Speaking at the U of Alberta Forum for Information Professionals

For those of you who in the Edmonton, Alberta area, I will be giving the keynote speech at the Forum for Information Professionals at the University of Alberta’s School of Library and Information Studies next month. I will be speaking in the morning on Friday, February 5th.

January 8, 2010

Preface and Intro to Humanism and Libraries

The Preface and Introduction to André Cossette’s Humanism and Libraries: An Essay on the Philosophy of Librarianship are now online. The Preface is my explanation of why I chose to publish the book and what makes it valuable, and the Introduction is by the author.

January 3, 2010

Fun instructional video that we made quickly and without a lot of planning

December 23, 2009

Rodriguez on the Twilight of the Newspaper

Final edition: Twilight of the American newspaper,” By Richard Rodriguez, in the November issue of Harper’s Magazine. This article is a beautiful explanation of the role that newspapers have had in defining and uniting cities. In this case it’s mostly about San Francisco, but it’s also about newspapers in general, their fate, and what it means. I read it on the plane from Minneapolis to the San Francisco Bay Area, where I am vacationing in the house where I grew up.

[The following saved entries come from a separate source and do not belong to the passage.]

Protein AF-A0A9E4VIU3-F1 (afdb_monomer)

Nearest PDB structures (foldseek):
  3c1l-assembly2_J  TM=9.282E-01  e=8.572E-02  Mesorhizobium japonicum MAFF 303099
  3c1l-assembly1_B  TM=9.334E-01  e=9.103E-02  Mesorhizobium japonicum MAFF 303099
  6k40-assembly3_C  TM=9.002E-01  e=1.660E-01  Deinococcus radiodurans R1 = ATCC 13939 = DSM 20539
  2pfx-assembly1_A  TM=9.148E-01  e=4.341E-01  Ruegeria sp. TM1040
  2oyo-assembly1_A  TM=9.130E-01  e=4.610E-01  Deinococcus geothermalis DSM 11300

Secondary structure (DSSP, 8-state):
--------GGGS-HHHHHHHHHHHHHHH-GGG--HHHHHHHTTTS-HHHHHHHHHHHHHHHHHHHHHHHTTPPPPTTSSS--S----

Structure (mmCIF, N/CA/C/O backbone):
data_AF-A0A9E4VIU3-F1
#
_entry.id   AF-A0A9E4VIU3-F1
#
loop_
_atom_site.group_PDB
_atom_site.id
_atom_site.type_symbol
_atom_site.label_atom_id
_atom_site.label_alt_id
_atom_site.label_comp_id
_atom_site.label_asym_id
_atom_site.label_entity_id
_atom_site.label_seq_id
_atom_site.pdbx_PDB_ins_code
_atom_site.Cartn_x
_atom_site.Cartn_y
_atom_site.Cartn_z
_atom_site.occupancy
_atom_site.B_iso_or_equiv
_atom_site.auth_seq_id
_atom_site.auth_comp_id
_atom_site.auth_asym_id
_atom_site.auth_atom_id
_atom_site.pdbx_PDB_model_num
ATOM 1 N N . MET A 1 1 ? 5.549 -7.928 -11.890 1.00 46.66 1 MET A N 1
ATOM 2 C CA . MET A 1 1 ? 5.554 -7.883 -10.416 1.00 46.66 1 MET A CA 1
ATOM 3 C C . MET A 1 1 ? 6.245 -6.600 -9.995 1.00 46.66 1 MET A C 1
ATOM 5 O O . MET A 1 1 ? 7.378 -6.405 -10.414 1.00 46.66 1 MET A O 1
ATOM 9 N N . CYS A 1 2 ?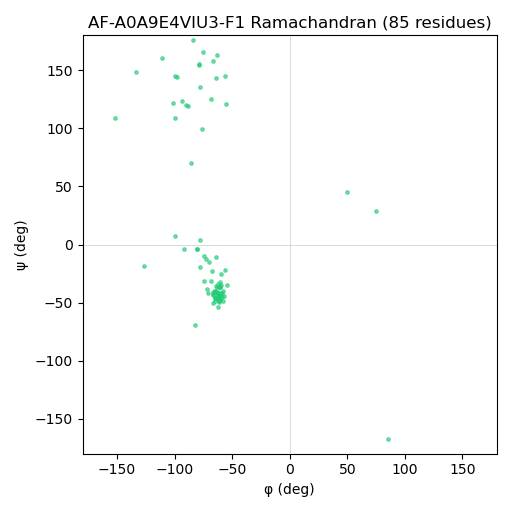 5.574 -5.707 -9.270 1.00 53.59 2 CYS A N 1
ATOM 10 C CA . CYS A 1 2 ? 6.219 -4.509 -8.731 1.00 53.59 2 CYS A CA 1
ATOM 11 C C . CYS A 1 2 ? 6.805 -4.874 -7.360 1.00 53.59 2 CYS A C 1
ATOM 13 O O . CYS A 1 2 ? 6.063 -5.320 -6.492 1.00 53.59 2 CYS A O 1
ATOM 15 N N . ILE A 1 3 ? 8.123 -4.760 -7.179 1.00 57.84 3 ILE A N 1
ATOM 16 C CA . ILE A 1 3 ? 8.794 -5.090 -5.912 1.00 57.84 3 ILE A CA 1
ATOM 17 C C . ILE A 1 3 ? 9.085 -3.780 -5.185 1.00 57.84 3 ILE A C 1
ATOM 19 O O . ILE A 1 3 ? 9.760 -2.919 -5.739 1.00 57.84 3 ILE A O 1
ATOM 23 N N . ILE A 1 4 ? 8.574 -3.632 -3.961 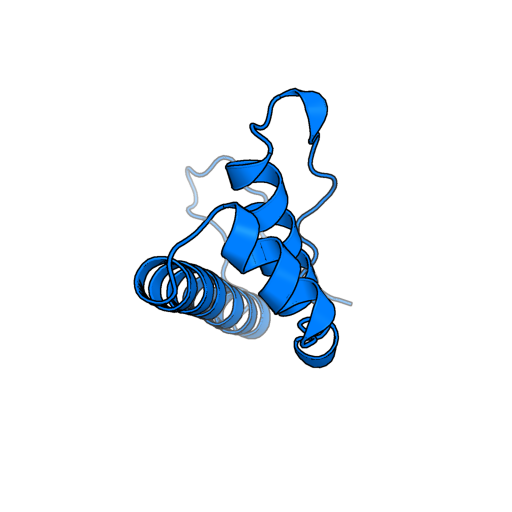1.00 61.62 4 ILE A N 1
ATOM 24 C CA . ILE A 1 4 ? 8.729 -2.406 -3.151 1.00 61.62 4 ILE A CA 1
ATOM 25 C C . ILE A 1 4 ? 10.105 -2.357 -2.443 1.00 61.62 4 ILE A C 1
ATOM 27 O O . ILE A 1 4 ? 10.490 -1.351 -1.864 1.00 61.62 4 ILE A O 1
ATOM 31 N N . GLY A 1 5 ? 10.912 -3.413 -2.568 1.00 66.56 5 GLY A N 1
ATOM 32 C CA . GLY A 1 5 ? 12.187 -3.560 -1.865 1.00 66.56 5 GLY A CA 1
ATOM 33 C C . GLY A 1 5 ? 11.986 -4.148 -0.469 1.00 66.56 5 GLY A C 1
ATOM 34 O O . GLY A 1 5 ? 10.923 -4.685 -0.170 1.00 66.56 5 GLY A O 1
ATOM 35 N N . HIS A 1 6 ? 13.023 -4.101 0.367 1.00 71.06 6 HIS A N 1
ATOM 36 C CA . HIS A 1 6 ? 12.901 -4.443 1.783 1.00 71.06 6 HIS A CA 1
ATOM 37 C C . HIS A 1 6 ? 12.548 -3.179 2.564 1.00 71.06 6 HIS A C 1
ATOM 39 O O . HIS A 1 6 ? 13.314 -2.215 2.536 1.00 71.06 6 HIS A O 1
ATOM 45 N 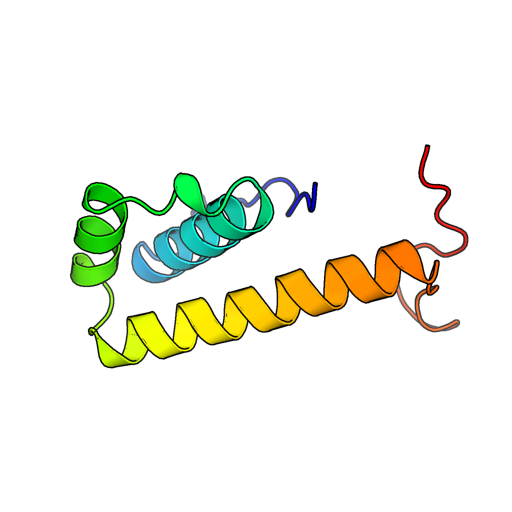N . VAL A 1 7 ? 11.405 -3.186 3.247 1.00 72.75 7 VAL A N 1
ATOM 46 C CA . VAL A 1 7 ? 11.005 -2.100 4.143 1.00 72.75 7 VAL A CA 1
ATOM 47 C C . VAL A 1 7 ? 11.449 -2.447 5.561 1.00 72.75 7 VAL A C 1
ATOM 49 O O . VAL A 1 7 ? 11.082 -3.490 6.100 1.00 72.75 7 VAL A O 1
ATOM 52 N N . ASP A 1 8 ? 12.240 -1.564 6.167 1.00 78.94 8 ASP A N 1
ATOM 53 C CA . ASP A 1 8 ? 12.547 -1.629 7.593 1.00 78.94 8 ASP A CA 1
ATOM 54 C C . ASP A 1 8 ? 11.343 -1.124 8.401 1.00 78.94 8 ASP A C 1
ATOM 56 O O . ASP A 1 8 ? 11.116 0.079 8.540 1.00 78.94 8 ASP A O 1
ATOM 60 N N . GLU A 1 9 ? 10.548 -2.056 8.926 1.00 80.00 9 GLU A N 1
ATOM 61 C CA . GLU A 1 9 ? 9.373 -1.735 9.741 1.00 80.00 9 GLU A CA 1
ATOM 62 C C . GLU A 1 9 ? 9.732 -1.218 11.147 1.00 80.00 9 GLU A C 1
ATOM 64 O O . GLU A 1 9 ? 8.861 -0.688 11.832 1.00 80.00 9 GLU A O 1
ATOM 69 N N . SER A 1 10 ? 10.988 -1.338 11.601 1.00 80.62 10 SER A N 1
ATOM 70 C CA . SER A 1 10 ? 11.366 -0.986 12.981 1.00 80.62 10 SER A CA 1
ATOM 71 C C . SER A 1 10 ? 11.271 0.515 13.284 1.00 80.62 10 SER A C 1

We subscribed to the Chronicle when I was a kid, so I know exactly what Rodriguez is talking about. (I even had a paper route.) Rodriguez quotes Gavin Newsome, the mayor of San Francisco, about newspapers, saying that if SF lost its daily newspapers, “No one under 30 would notice.” I think that’s true. Gavin was in my graduating class at Redwood High School. What Rodriguez shows is the connection that daily newspapers have, or have had, to everything else. I recommend this piece for some holiday reading (preferably in print).